Page MenuHomePhabricator

Automate data reload for SPARQL Endpoint for Commons
Closed, ResolvedPublic2 Estimated Story Points

Description

We can regularly reload data from dumps while waiting for the streaming updates to be ready. This can probably be achieved with a simple bash script and a cron job. Blazegraph needs to be shut down during data reload, so this will imply some regular downtime. Dumps are generated weekly, so it does not make sense to reload data more frequently.

Acceptance Criteria:

  • data is reloaded from dumps weekly without human intervention

Event Timeline

Gehel created this task.Apr 30 2020, 12:00 PM
Mstyles claimed this task.May 18 2020, 6:45 PM
Mstyles added a subscriber: Zbyszko.

As discussed in email with @Zbyszko the script should do the following

  1. Download the newest dump (maybe - we can provide it manually, but where's the fun in that?)
  2. Munge the data (running a script with appropriate data)
  3. Stop Blazegraph
  4. Delete Blazegraph journal
  5. Start (now empty) Blazegraph
  6. Execute loadData.sh script with sdc namespace and pointing to the munged data (see Igor's comment).

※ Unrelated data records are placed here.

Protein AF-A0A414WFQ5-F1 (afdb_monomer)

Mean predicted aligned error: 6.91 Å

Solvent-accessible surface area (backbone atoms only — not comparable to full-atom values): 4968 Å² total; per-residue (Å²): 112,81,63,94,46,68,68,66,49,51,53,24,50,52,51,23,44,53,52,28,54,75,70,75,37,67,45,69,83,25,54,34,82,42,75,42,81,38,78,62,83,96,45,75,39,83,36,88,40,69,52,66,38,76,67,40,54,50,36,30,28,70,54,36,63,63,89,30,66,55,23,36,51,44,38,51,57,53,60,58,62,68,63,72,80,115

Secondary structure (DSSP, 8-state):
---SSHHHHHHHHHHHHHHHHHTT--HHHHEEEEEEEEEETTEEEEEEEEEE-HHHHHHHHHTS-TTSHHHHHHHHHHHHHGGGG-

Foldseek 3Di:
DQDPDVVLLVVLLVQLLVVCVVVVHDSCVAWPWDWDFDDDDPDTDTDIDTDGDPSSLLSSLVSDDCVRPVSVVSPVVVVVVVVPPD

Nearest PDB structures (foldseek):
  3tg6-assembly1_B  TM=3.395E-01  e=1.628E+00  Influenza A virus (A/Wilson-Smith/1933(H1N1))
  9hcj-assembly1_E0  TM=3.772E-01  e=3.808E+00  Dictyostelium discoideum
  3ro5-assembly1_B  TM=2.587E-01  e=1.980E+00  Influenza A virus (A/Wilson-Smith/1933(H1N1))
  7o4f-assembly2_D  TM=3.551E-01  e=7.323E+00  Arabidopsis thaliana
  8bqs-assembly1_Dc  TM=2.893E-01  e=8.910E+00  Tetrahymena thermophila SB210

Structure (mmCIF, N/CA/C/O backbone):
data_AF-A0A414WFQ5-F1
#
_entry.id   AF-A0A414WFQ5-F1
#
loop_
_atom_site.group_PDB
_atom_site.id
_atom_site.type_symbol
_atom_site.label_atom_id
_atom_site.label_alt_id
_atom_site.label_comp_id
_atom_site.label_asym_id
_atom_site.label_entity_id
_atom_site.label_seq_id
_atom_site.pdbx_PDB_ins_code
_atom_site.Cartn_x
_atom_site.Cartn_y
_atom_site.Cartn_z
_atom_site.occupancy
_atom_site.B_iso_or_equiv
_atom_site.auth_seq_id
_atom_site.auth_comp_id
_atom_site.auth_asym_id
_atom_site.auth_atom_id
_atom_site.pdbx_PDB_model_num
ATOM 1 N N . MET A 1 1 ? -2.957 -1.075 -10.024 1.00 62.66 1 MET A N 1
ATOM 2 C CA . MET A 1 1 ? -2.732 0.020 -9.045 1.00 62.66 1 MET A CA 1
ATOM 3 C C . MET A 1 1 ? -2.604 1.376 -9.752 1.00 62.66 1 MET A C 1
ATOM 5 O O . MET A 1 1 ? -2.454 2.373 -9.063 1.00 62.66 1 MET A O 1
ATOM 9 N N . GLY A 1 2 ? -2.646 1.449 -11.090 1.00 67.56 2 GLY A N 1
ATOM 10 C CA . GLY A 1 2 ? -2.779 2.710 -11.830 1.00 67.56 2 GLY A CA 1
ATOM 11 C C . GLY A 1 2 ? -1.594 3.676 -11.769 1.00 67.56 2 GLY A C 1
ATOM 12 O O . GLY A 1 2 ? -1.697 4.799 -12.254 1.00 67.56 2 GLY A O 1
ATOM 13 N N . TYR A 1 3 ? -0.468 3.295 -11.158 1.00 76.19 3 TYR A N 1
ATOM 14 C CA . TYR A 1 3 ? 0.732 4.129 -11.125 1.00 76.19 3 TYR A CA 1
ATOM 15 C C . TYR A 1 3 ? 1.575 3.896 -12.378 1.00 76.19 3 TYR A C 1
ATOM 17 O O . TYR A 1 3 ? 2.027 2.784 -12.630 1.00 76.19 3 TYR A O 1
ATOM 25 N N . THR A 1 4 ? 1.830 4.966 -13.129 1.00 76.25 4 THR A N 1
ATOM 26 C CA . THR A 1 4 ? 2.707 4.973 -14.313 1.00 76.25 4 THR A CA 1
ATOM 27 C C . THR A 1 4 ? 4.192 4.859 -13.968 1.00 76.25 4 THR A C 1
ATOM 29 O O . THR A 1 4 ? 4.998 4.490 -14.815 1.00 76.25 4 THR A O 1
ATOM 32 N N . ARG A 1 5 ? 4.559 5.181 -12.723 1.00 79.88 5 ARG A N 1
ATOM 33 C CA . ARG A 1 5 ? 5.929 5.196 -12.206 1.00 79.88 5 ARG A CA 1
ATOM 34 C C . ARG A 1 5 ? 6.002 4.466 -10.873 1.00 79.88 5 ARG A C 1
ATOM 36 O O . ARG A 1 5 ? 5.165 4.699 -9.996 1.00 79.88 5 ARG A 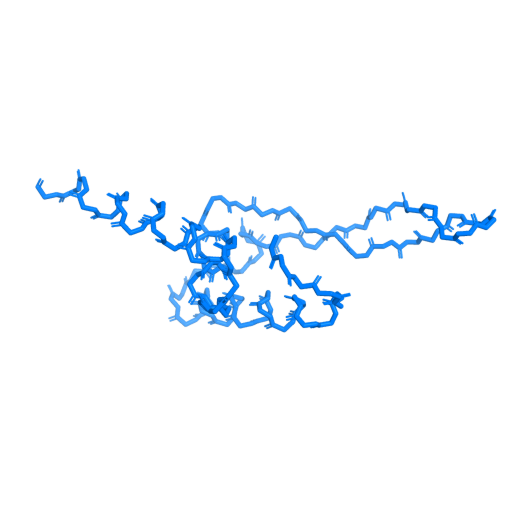O 1
ATOM 43 N N . TRP A 1 6 ? 7.005 3.604 -10.721 1.00 79.56 6 TRP A N 1
ATOM 44 C CA . TRP A 1 6 ? 7.207 2.813 -9.506 1.00 79.56 6 TRP A CA 1
ATOM 45 C C . TRP A 1 6 ? 7.469 3.695 -8.282 1.00 79.56 6 TRP A C 1
ATOM 47 O O . TRP A 1 6 ? 7.004 3.372 -7.193 1.00 79.56 6 TRP A O 1
ATOM 57 N N . GLU A 1 7 ? 8.132 4.840 -8.454 1.00 81.50 7 GLU A N 1
ATOM 58 C CA . GLU A 1 7 ? 8.440 5.779 -7.371 1.00 81.50 7 GLU A CA 1
ATOM 59 C C . GLU A 1 7 ? 7.170 6.283 -6.673 1.00 81.50 7 GLU A C 1
ATOM 61 O O . GLU A 1 7 ? 7.114 6.358 -5.447 1.00 81.50 7 GLU A O 1
ATOM 66 N N . ASN A 1 8 ? 6.112 6.544 -7.446 1.00 84.19 8 ASN A N 1
ATOM 67 C CA . ASN A 1 8 ? 4.833 7.001 -6.904 1.00 84.19 8 ASN A CA 1
ATOM 68 C C . ASN A 1 8 ? 4.143 5.909 -6.078 1.00 84.19 8 ASN A C 1
ATOM 70 O O . ASN A 1 8 ? 3.502 6.203 -5.072 1.00 84.19 8 ASN A O 1
ATOM 74 N N . PHE A 1 9 ? 4.278 4.645 -6.484 1.00 85.25 9 PHE A N 1
ATOM 75 C CA . PHE A 1 9 ? 3.764 3.521 -5.705 1.00 85.25 9 PHE A CA 1
ATOM 76 C C . PHE A 1 9 ? 4.622 3.258 -4.459 1.00 85.25 9 PHE A C 1
ATOM 78 O O . PHE A 1 9 ? 4.086 2.979 -3.388 1.00 85.25 9 PHE A O 1
ATOM 85 N N . ALA A 1 10 ? 5.945 3.403 -4.563 1.00 87.12 10 ALA A N 1
ATOM 86 C CA . ALA A 1 10 ? 6.859 3.260 -3.435 1.00 87.12 10 ALA A CA 1
ATOM 87 C C . ALA A 1 10 ? 6.549 4.266 -2.311 1.00 87.12 10 ALA A C 1
ATOM 89 O O . ALA A 1 10 ? 6.617 3.905 -1.136 1.00 87.12 10 ALA A O 1
ATOM 90 N N . GLU A 1 11 ? 6.137 5.486 -2.660 1.00 90.00 11 GLU A N 1
ATOM 91 C CA . GLU A 1 11 ? 5.688 6.492 -1.693 1.00 90.00 11 GLU A CA 1
ATOM 92 C C . GLU A 1 11 ? 4.409 6.062 -0.949 1.00 90.00 11 GLU A C 1
ATOM 94 O O . GLU A 1 11 ? 4.312 6.230 0.267 1.00 90.00 11 GLU A O 1
ATOM 99 N N . VAL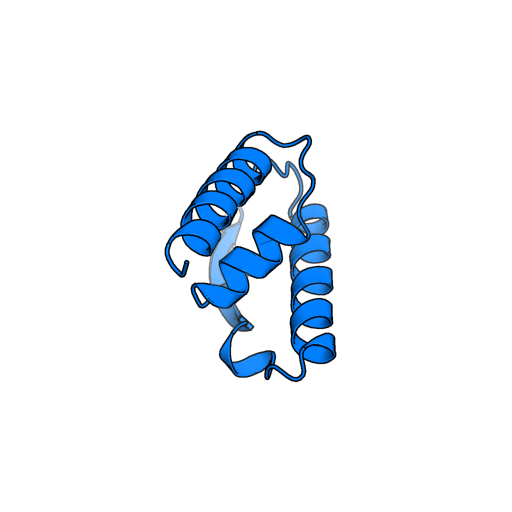 A 1 12 ? 3.454 5.415 -1.628 1.00 92.31 12 VAL A N 1
ATOM 100 C CA . VAL A 1 12 ? 2.263 4.843 -0.967 1.00 92.31 12 VAL A CA 1
ATOM 101 C C . VAL A 1 12 ? 2.650 3.731 0.001 1.00 92.31 12 VAL A C 1
ATOM 103 O O . VAL A 1 12 ? 2.157 3.692 1.127 1.00 92.31 12 VAL A O 1
ATOM 106 N N . VAL A 1 13 ? 3.555 2.840 -0.411 1.00 9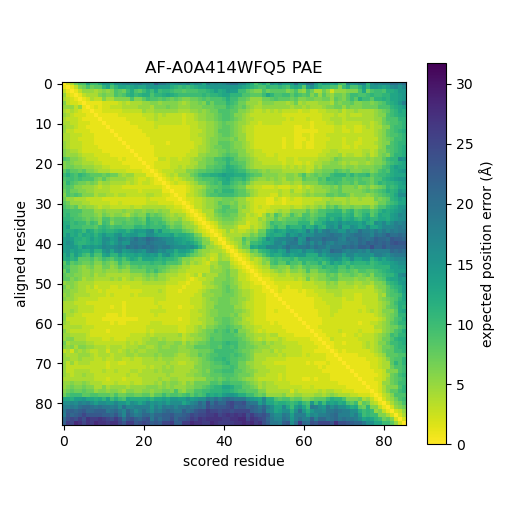0.94 13 VAL A N 1
ATOM 107 C CA . VAL A 1 13 ? 4.057 1.765 0.457 1.00 90.94 13 VAL A CA 1
ATOM 108 C C . VAL A 1 13 ? 4.735 2.352 1.696 1.00 90.94 13 VAL A C 1
ATOM 110 O O . VAL A 1 13 ? 4.500 1.869 2.801 1.00 90.94 13 VAL A O 1
ATOM 113 N N . LYS A 1 14 ? 5.525 3.422 1.544 1.00 91.94 14 LYS A N 1
ATOM 114 C CA . LYS A 1 14 ? 6.156 4.124 2.668 1.00 91.94 14 LYS A CA 1
ATOM 115 C C . LYS A 1 14 ? 5.116 4.668 3.650 1.00 91.94 14 LYS A C 1
ATOM 117 O O . LYS A 1 14 ? 5.232 4.416 4.846 1.00 91.94 14 LYS A O 1
ATOM 122 N N . ARG A 1 15 ? 4.074 5.346 3.161 1.00 92.62 15 ARG A N 1
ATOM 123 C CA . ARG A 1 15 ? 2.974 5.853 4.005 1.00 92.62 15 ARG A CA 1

Change 597398 had a related patch set uploaded (by Mstyles; owner: Mstyles):
[wikidata/query/deploy@master] add script to automate data load

https://gerrit.wikimedia.org/r/597398

Change 597398 abandoned by Mstyles:
add script to automate data load

Reason:
moving to source repo

https://gerrit.wikimedia.org/r/597398

Change 598134 had a related patch set uploaded (by Mstyles; owner: Mstyles):
[wikidata/query/rdf@master] add script to automate sdoc data load

https://gerrit.wikimedia.org/r/598134

Change 598134 merged by jenkins-bot:
[wikidata/query/rdf@master] add script to automate wcqs data load

https://gerrit.wikimedia.org/r/598134

Mstyles closed this task as Resolved.Jul 27 2020, 5:11 PM
dcausse reopened this task as Open.Jul 29 2020, 7:45 AM
dcausse added a subscriber: dcausse.

Re-opening this task just to address the last bit of work for scheduling this script weekly through cron or systemd timer

Mstyles removed Mstyles as the assignee of this task.Jul 29 2020, 3:38 PM
Mstyles added a subscriber: Mstyles.
CBogen added a subscriber: CBogen.Aug 3 2020, 5:13 PM

Scope of this last piece is to schedule a simple cron job managed by puppet.

Zbyszko set the point value for this task to 2.Aug 10 2020, 12:30 PM

Change 619289 had a related patch set uploaded (by ZPapierski; owner: ZPapierski):
[operations/puppet@production] Add a weekly reload job for wcqs data reload

https://gerrit.wikimedia.org/r/619289

Zbyszko claimed this task.Aug 10 2020, 4:04 PM

During the first data reload for some reason there data was not restored properly. I couldn't find a root cause of this - I'm doing some small changes to have a better understanding of the issue if it happens again.

Change 621003 had a related patch set uploaded (by ZPapierski; owner: ZPapierski):
[wikidata/query/rdf@master] Changes to debug auto reload issue

https://gerrit.wikimedia.org/r/621003

Change 621003 merged by jenkins-bot:
[wikidata/query/rdf@master] Changes to debug auto reload issue

https://gerrit.wikimedia.org/r/621003

Change 619289 merged by Ryan Kemper:
[operations/puppet@production] Add a weekly reload job for wcqs data reload

https://gerrit.wikimedia.org/r/619289

Gehel closed this task as Resolved.Sep 1 2020, 12:24 PM